Records from a dataset
━━━━━━━━━━━━━━━━━━━━━━━━━━━━━━

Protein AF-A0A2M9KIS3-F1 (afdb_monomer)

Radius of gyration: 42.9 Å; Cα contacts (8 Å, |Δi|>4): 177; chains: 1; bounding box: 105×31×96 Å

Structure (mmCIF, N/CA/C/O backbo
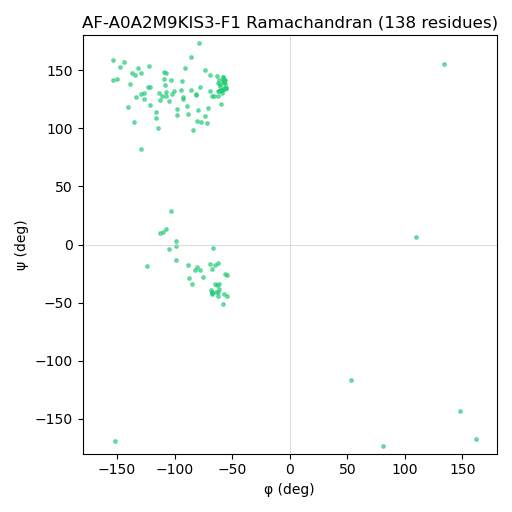ne):
data_AF-A0A2M9KIS3-F1
#
_entry.id   AF-A0A2M9KIS3-F1
#
loop_
_atom_site.group_PDB
_atom_site.id
_atom_site.type_symbol
_atom_site.label_atom_id
_atom_site.label_alt_id
_atom_site.label_comp_id
_atom_site.label_asym_id
_atom_site.label_entity_id
_atom_site.label_seq_id
_atom_site.pdbx_PDB_ins_code
_atom_site.Cartn_x
_atom_site.Cartn_y
_atom_site.Cartn_z
_atom_site.occupancy
_atom_site.B_iso_or_equiv
_atom_site.auth_seq_id
_atom_site.auth_comp_id
_atom_site.auth_asym_id
_atom_site.auth_atom_id
_atom_site.pdbx_PDB_model_num
ATOM 1 N N . MET A 1 1 ? -11.709 0.365 11.844 1.00 81.00 1 MET A N 1
ATOM 2 C CA . MET A 1 1 ? -10.359 -0.244 11.871 1.00 81.00 1 MET A CA 1
ATOM 3 C C . MET A 1 1 ? -9.415 0.705 11.157 1.00 81.00 1 MET A C 1
ATOM 5 O O . MET A 1 1 ? -9.899 1.458 10.318 1.00 81.00 1 MET A O 1
ATOM 9 N N . ALA A 1 2 ? -8.130 0.722 11.512 1.00 93.00 2 ALA A N 1
ATOM 10 C CA . ALA A 1 2 ? -7.155 1.525 10.780 1.00 93.00 2 ALA A CA 1
ATOM 11 C C . ALA A 1 2 ? -7.040 1.016 9.335 1.00 93.00 2 ALA A C 1
ATOM 13 O O . ALA A 1 2 ? -7.159 -0.187 9.086 1.00 93.00 2 ALA A O 1
ATOM 14 N N . ARG A 1 3 ? -6.818 1.936 8.395 1.00 95.88 3 ARG A N 1
ATOM 15 C CA . ARG A 1 3 ? -6.515 1.617 7.000 1.00 95.88 3 ARG A CA 1
ATOM 16 C C . ARG A 1 3 ? -5.020 1.788 6.785 1.00 95.88 3 ARG A C 1
ATOM 18 O O . ARG A 1 3 ? -4.467 2.827 7.124 1.00 95.88 3 ARG A O 1
ATOM 25 N N . TRP A 1 4 ? -4.371 0.786 6.211 1.00 97.44 4 TRP A N 1
ATOM 26 C CA . TRP A 1 4 ? -2.93
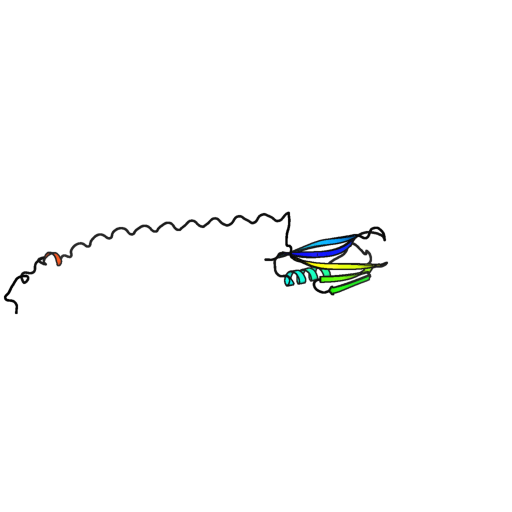3 0.776 5.957 1.00 97.44 4 TRP A CA 1
ATOM 27 C C . TRP A 1 4 ? -2.660 0.821 4.462 1.00 97.44 4 TRP A C 1
ATOM 29 O O . TRP A 1 4 ? -3.129 -0.041 3.724 1.00 97.44 4 TRP A O 1
ATOM 39 N N . GLY A 1 5 ? -1.883 1.803 4.019 1.00 96.75 5 GLY A N 1
ATOM 40 C CA . GLY A 1 5 ? -1.318 1.858 2.679 1.00 96.75 5 GLY A CA 1
ATOM 41 C C . GLY A 1 5 ? -0.106 0.940 2.552 1.00 96.75 5 GLY A C 1
ATOM 42 O O . GLY A 1 5 ? 0.773 0.914 3.417 1.00 96.75 5 GLY A O 1
ATOM 43 N N . LEU A 1 6 ? -0.058 0.195 1.451 1.00 97.38 6 LEU A N 1
ATOM 44 C CA . LEU A 1 6 ? 1.074 -0.630 1.045 1.00 97.38 6 LEU A CA 1
ATOM 45 C C . LEU A 1 6 ? 1.880 0.161 0.021 1.00 97.38 6 LEU A C 1
ATOM 47 O O . LEU A 1 6 ? 1.392 0.409 -1.081 1.00 97.38 6 LEU A O 1
ATOM 51 N N . LEU A 1 7 ? 3.086 0.585 0.374 1.00 96.25 7 LEU A N 1
ATOM 52 C CA . LEU A 1 7 ? 3.875 1.510 -0.432 1.00 96.25 7 LEU A CA 1
ATOM 53 C C . LEU A 1 7 ? 5.046 0.795 -1.103 1.00 96.25 7 LEU A C 1
ATOM 55 O O . LEU A 1 7 ? 5.633 -0.132 -0.540 1.00 96.25 7 LEU A O 1
ATOM 59 N N . VAL A 1 8 ? 5.403 1.264 -2.296 1.00 95.12 8 VAL A N 1
ATOM 60 C CA . VAL A 1 8 ? 6.653 0.926 -2.977 1.00 95.12 8 VAL A CA 1
ATOM 61 C C . VAL A 1 8 ? 7.380 2.203 -3.360 1.00 95.12 8 VAL A C 1
ATOM 63 O O . VAL A 1 8 ? 6.806 3.102 -3.966 1.00 95.12 8 VAL A O 1
A
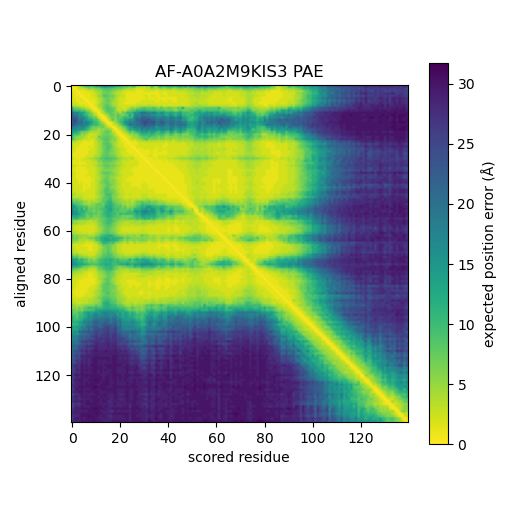TOM 66 N N . GLU A 1 9 ? 8.655 2.278 -3.022 1.00 92.31 9 GLU A N 1
ATOM 67 C CA . GLU A 1 9 ? 9.562 3.324 -3.452 1.00 92.31 9 GLU A CA 1
ATOM 68 C C . GLU A 1 9 ? 10.587 2.727 -4.407 1.00 92.31 9 GLU A C 1
ATOM 70 O O . GLU A 1 9 ? 11.238 1.719 -4.109 1.00 92.31 9 GLU A O 1
ATOM 75 N N . GLN A 1 10 ? 10.726 3.343 -5.573 1.00 86.62 10 GLN A N 1
ATOM 76 C CA . GLN A 1 10 ? 11.624 2.869 -6.612 1.00 86.62 10 GLN A CA 1
ATOM 77 C C . GLN A 1 10 ? 12.196 4.034 -7.413 1.00 86.62 10 GLN A C 1
ATOM 79 O O . GLN A 1 10 ? 11.578 5.088 -7.573 1.00 86.62 10 GLN A O 1
ATOM 84 N N . ASN A 1 11 ? 13.389 3.823 -7.959 1.00 75.81 11 ASN A N 1
ATOM 85 C CA . ASN A 1 11 ? 13.990 4.768 -8.888 1.00 75.81 11 ASN A CA 1
ATOM 86 C C . ASN A 1 11 ? 13.319 4.598 -10.260 1.00 75.81 11 ASN A C 1
ATOM 88 O O . ASN A 1 11 ? 13.568 3.618 -10.956 1.00 75.81 11 ASN A O 1
ATOM 92 N N . LEU A 1 12 ? 12.456 5.529 -10.657 1.00 65.50 12 LEU A N 1
ATOM 93 C CA . LEU A 1 12 ? 11.873 5.562 -11.997 1.00 65.50 12 LEU A CA 1
ATOM 94 C C . LEU A 1 12 ? 12.704 6.479 -12.901 1.00 65.50 12 LEU A C 1
ATOM 96 O O . LEU A 1 12 ? 13.047 7.592 -12.512 1.00 65.50 12 LEU A O 1
ATOM 100 N N . GLY A 1 13 ? 13.022 6.012 -14.111 1.00 55.16 13 GLY A N 1
ATOM 101 C CA . GLY A 1 13 ? 13.653 6.822 -15.159 1.00 55.16 13 GLY A CA 1
ATOM 102 C C . GLY A 1 13 ? 14.833 6.156 -15.873 1.00 55.16 13 GLY A C 1
ATOM 103 O O . GLY A 1 13 ? 15.505 5.277 -15.336 1.00 55.16 13 GLY A O 1
ATOM 104 N N . TYR A 1 14 ? 15.085 6.595 -17.110 1.00 51.28 14 TYR A N 1
ATOM 105 C CA . TYR A 1 14 ? 16.193 6.133 -17.953 1.00 51.28 14 TYR A CA 1
ATOM 106 C C . TYR A 1 14 ? 17.430 7.040 -17.810 1.00 51.28 14 TYR A C 1
ATOM 108 O O . TYR A 1 14 ? 17.329 8.266 -17.775 1.00 51.28 14 TYR A O 1
ATOM 116 N N . GLY A 1 15 ? 18.623 6.437 -17.796 1.00 55.19 15 GLY A N 1
ATOM 117 C CA . GLY A 1 15 ? 19.905 7.156 -17.810 1.00 55.19 15 GLY A CA 1
ATOM 118 C C . GLY A 1 15 ? 20.368 7.689 -16.445 1.00 55.19 15 GLY A C 1
ATOM 119 O O . GLY A 1 15 ? 19.801 7.374 -15.401 1.00 55.19 15 GLY A O 1
ATOM 120 N N . ARG A 1 16 ? 21.466 8.461 -16.433 1.00 57.69 16 ARG A N 1
ATOM 121 C CA . ARG A 1 16 ? 22.028 9.063 -15.201 1.00 57.69 16 ARG A CA 1
ATOM 122 C C . ARG A 1 16 ? 21.335 10.365 -14.784 1.00 57.69 16 ARG A C 1
ATOM 124 O O . ARG A 1 16 ? 21.391 10.714 -13.615 1.00 57.69 16 ARG A O 1
ATOM 131 N N . THR A 1 17 ? 20.675 11.053 -15.714 1.00 57.28 17 THR A N 1
ATOM 132 C CA . THR A 1 17 ? 20.101 12.395 -15.498 1.00 57.28 17 THR A CA 1
ATOM 133 C C . THR A 1 17 ? 18.599 12.372 -15.186 1.00 57.28 17 THR A C 1
ATOM 135 O O . THR A 1 17 ? 18.056 13.379 -14.754 1.00 57.28 17 THR A O 1
ATOM 138 N N . GLY A 1 18 ? 17.923 11.237 -15.404 1.00 58.69 18 GLY A N 1
ATOM 139 C CA . GLY A 1 18 ? 16.465 11.111 -15.287 1.00 58.69 18 GLY A CA 1
ATOM 140 C C . GLY A 1 18 ? 15.972 10.229 -14.140 1.00 58.69 18 GLY A C 1
ATOM 141 O O . GLY A 1 18 ? 14.790 9.907 -14.128 1.00 58.69 18 GLY A O 1
ATOM 142 N N . ARG A 1 19 ? 16.839 9.792 -13.212 1.00 64.88 19 ARG A N 1
ATOM 143 C CA . ARG A 1 19 ? 16.411 8.952 -12.079 1.00 64.88 19 ARG A CA 1
ATOM 144 C C . ARG A 1 19 ? 15.653 9.812 -11.073 1.00 64.88 19 ARG A C 1
ATOM 146 O O . ARG A 1 19 ? 16.249 10.658 -10.414 1.00 64.88 19 ARG A O 1
ATOM 153 N N . MET A 1 20 ? 14.353 9.582 -10.959 1.00 68.81 20 MET A N 1
ATOM 154 C CA . MET A 1 20 ? 13.502 10.178 -9.941 1.00 68.81 20 MET A CA 1
ATOM 155 C C . MET A 1 20 ? 13.131 9.105 -8.919 1.00 68.81 20 MET A C 1
ATOM 157 O O . MET A 1 20 ? 12.698 8.009 -9.280 1.00 68.81 20 MET A O 1
ATOM 161 N N . TRP A 1 21 ? 13.295 9.420 -7.637 1.00 76.94 21 TRP A N 1
ATOM 162 C CA . TRP A 1 21 ? 12.720 8.614 -6.566 1.00 76.94 21 TRP A CA 1
ATOM 163 C C . TRP A 1 21 ? 11.207 8.818 -6.577 1.00 76.94 21 TRP A C 1
ATOM 165 O O . TRP A 1 21 ? 10.738 9.943 -6.407 1.00 76.94 21 TRP A O 1
ATOM 175 N N . SER A 1 22 ? 10.450 7.753 -6.822 1.00 81.38 22 SER A N 1
ATOM 176 C CA . SER A 1 22 ? 8.992 7.802 -6.853 1.00 81.38 22 SER A CA 1
ATOM 177 C C . SER A 1 22 ? 8.419 6.806 -5.858 1.00 81.38 22 SER A C 1
ATOM 179 O O . SER A 1 22 ? 8.876 5.664 -5.786 1.00 81.38 22 SER A O 1
ATOM 181 N N . ALA A 1 23 ? 7.418 7.261 -5.105 1.00 87.38 23 ALA A N 1
ATOM 182 C CA . ALA A 1 23 ? 6.600 6.426 -4.244 1.00 87.38 23 ALA A CA 1
ATOM 183 C C . ALA A 1 23 ? 5.263 6.132 -4.939 1.00 87.38 23 ALA A C 1
ATOM 185 O O . ALA A 1 23 ? 4.603 7.041 -5.445 1.00 87.38 23 ALA A O 1
ATOM 186 N N . GLY A 1 24 ? 4.869 4.863 -4.951 1.00 90.62 24 GLY A N 1
ATOM 187 C CA . GLY A 1 24 ? 3.580 4.382 -5.432 1.00 90.62 24 GLY A CA 1
ATOM 188 C C . GLY A 1 24 ? 2.829 3.628 -4.339 1.00 90.62 24 GLY A C 1
ATOM 189 O O . GLY A 1 24 ? 3.433 3.045 -3.438 1.00 90.62 24 GLY A O 1
ATOM 190 N N . VAL A 1 25 ? 1.500 3.620 -4.435 1.00 95.25 25 VAL A N 1
ATOM 191 C CA . VAL A 1 25 ? 0.627 2.840 -3.551 1.00 95.25 25 VAL A CA 1
ATOM 192 C C . VAL A 1 25 ? 0.247 1.550 -4.271 1.00 95.25 25 VAL A C 1
ATOM 194 O O . VAL A 1 25 ? -0.409 1.580 -5.308 1.00 95.25 25 VAL A O 1
ATOM 197 N N . LEU A 1 26 ? 0.660 0.409 -3.724 1.00 94.88 26 LEU A N 1
ATOM 198 C CA . LEU A 1 26 ? 0.313 -0.917 -4.235 1.00 94.88 26 LEU A CA 1
ATOM 199 C C . LEU A 1 26 ? -1.128 -1.299 -3.890 1.00 94.88 26 LEU A C 1
ATOM 201 O O . LEU A 1 26 ? -1.731 -2.105 -4.593 1.00 94.88 26 LEU A O 1
ATOM 205 N N . GLY A 1 27 ? -1.669 -0.770 -2.792 1.00 95.19 27 GLY A N 1
ATOM 206 C CA . GLY A 1 27 ? -3.035 -1.010 -2.335 1.00 95.19 27 GLY A CA 1
ATOM 207 C C . GLY A 1 27 ? -3.221 -0.659 -0.863 1.00 95.19 27 GLY A C 1
ATOM 208 O O . GLY A 1 27 ? -2.348 -0.039 -0.259 1.00 95.19 27 GLY A O 1
ATOM 209 N N . HIS A 1 28 ? -4.352 -1.088 -0.301 1.00 96.81 28 HIS A N 1
ATOM 210 C CA . HIS A 1 28 ? -4.711 -0.842 1.093 1.00 96.81 28 HIS A CA 1
ATOM 211 C C . HIS A 1 28 ? -5.171 -2.122 1.792 1.00 96.81 28 HIS A C 1
ATOM 213 O O . HIS A 1 28 ? -5.717 -3.020 1.149 1.00 96.81 28 HIS A O 1
ATOM 219 N N . VAL A 1 29 ? -4.968 -2.178 3.107 1.00 96.94 29 VAL A N 1
ATOM 220 C CA . VAL A 1 29 ? -5.489 -3.216 4.004 1.00 96.94 29 VAL A CA 1
ATOM 221 C C . VAL A 1 29 ? -6.230 -2.535 5.148 1.00 96.94 29 VAL A C 1
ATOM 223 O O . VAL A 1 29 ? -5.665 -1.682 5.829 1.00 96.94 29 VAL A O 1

━━━━━━━━━━━━━━━━━━━━━━━━━━━━━━

### What you need to do
Beginning at the line with "ATOM 94 C C" and ending at the line with "ATOM 102 C C", reproduce each line of the data above exactly, and add no other lines.

### Output
ATOM 94 C C . LEU A 1 12 ? 12.704 6.479 -12.901 1.00 65.50 12 LEU A C 1
ATOM 96 O O . LEU A 1 12 ? 13.047 7.592 -12.512 1.00 65.50 12 LEU A O 1
ATOM 100 N N . GLY A 1 13 ? 13.022 6.012 -14.111 1.00 55.16 13 GLY A N 1
ATOM 101 C CA . GLY A 1 13 ? 13.653 6.822 -15.159 1.00 55.16 13 GLY A CA 1
ATOM 102 C C . GLY A 1 13 ? 14.833 6.156 -15.873 1.00 55.16 13 GLY A C 1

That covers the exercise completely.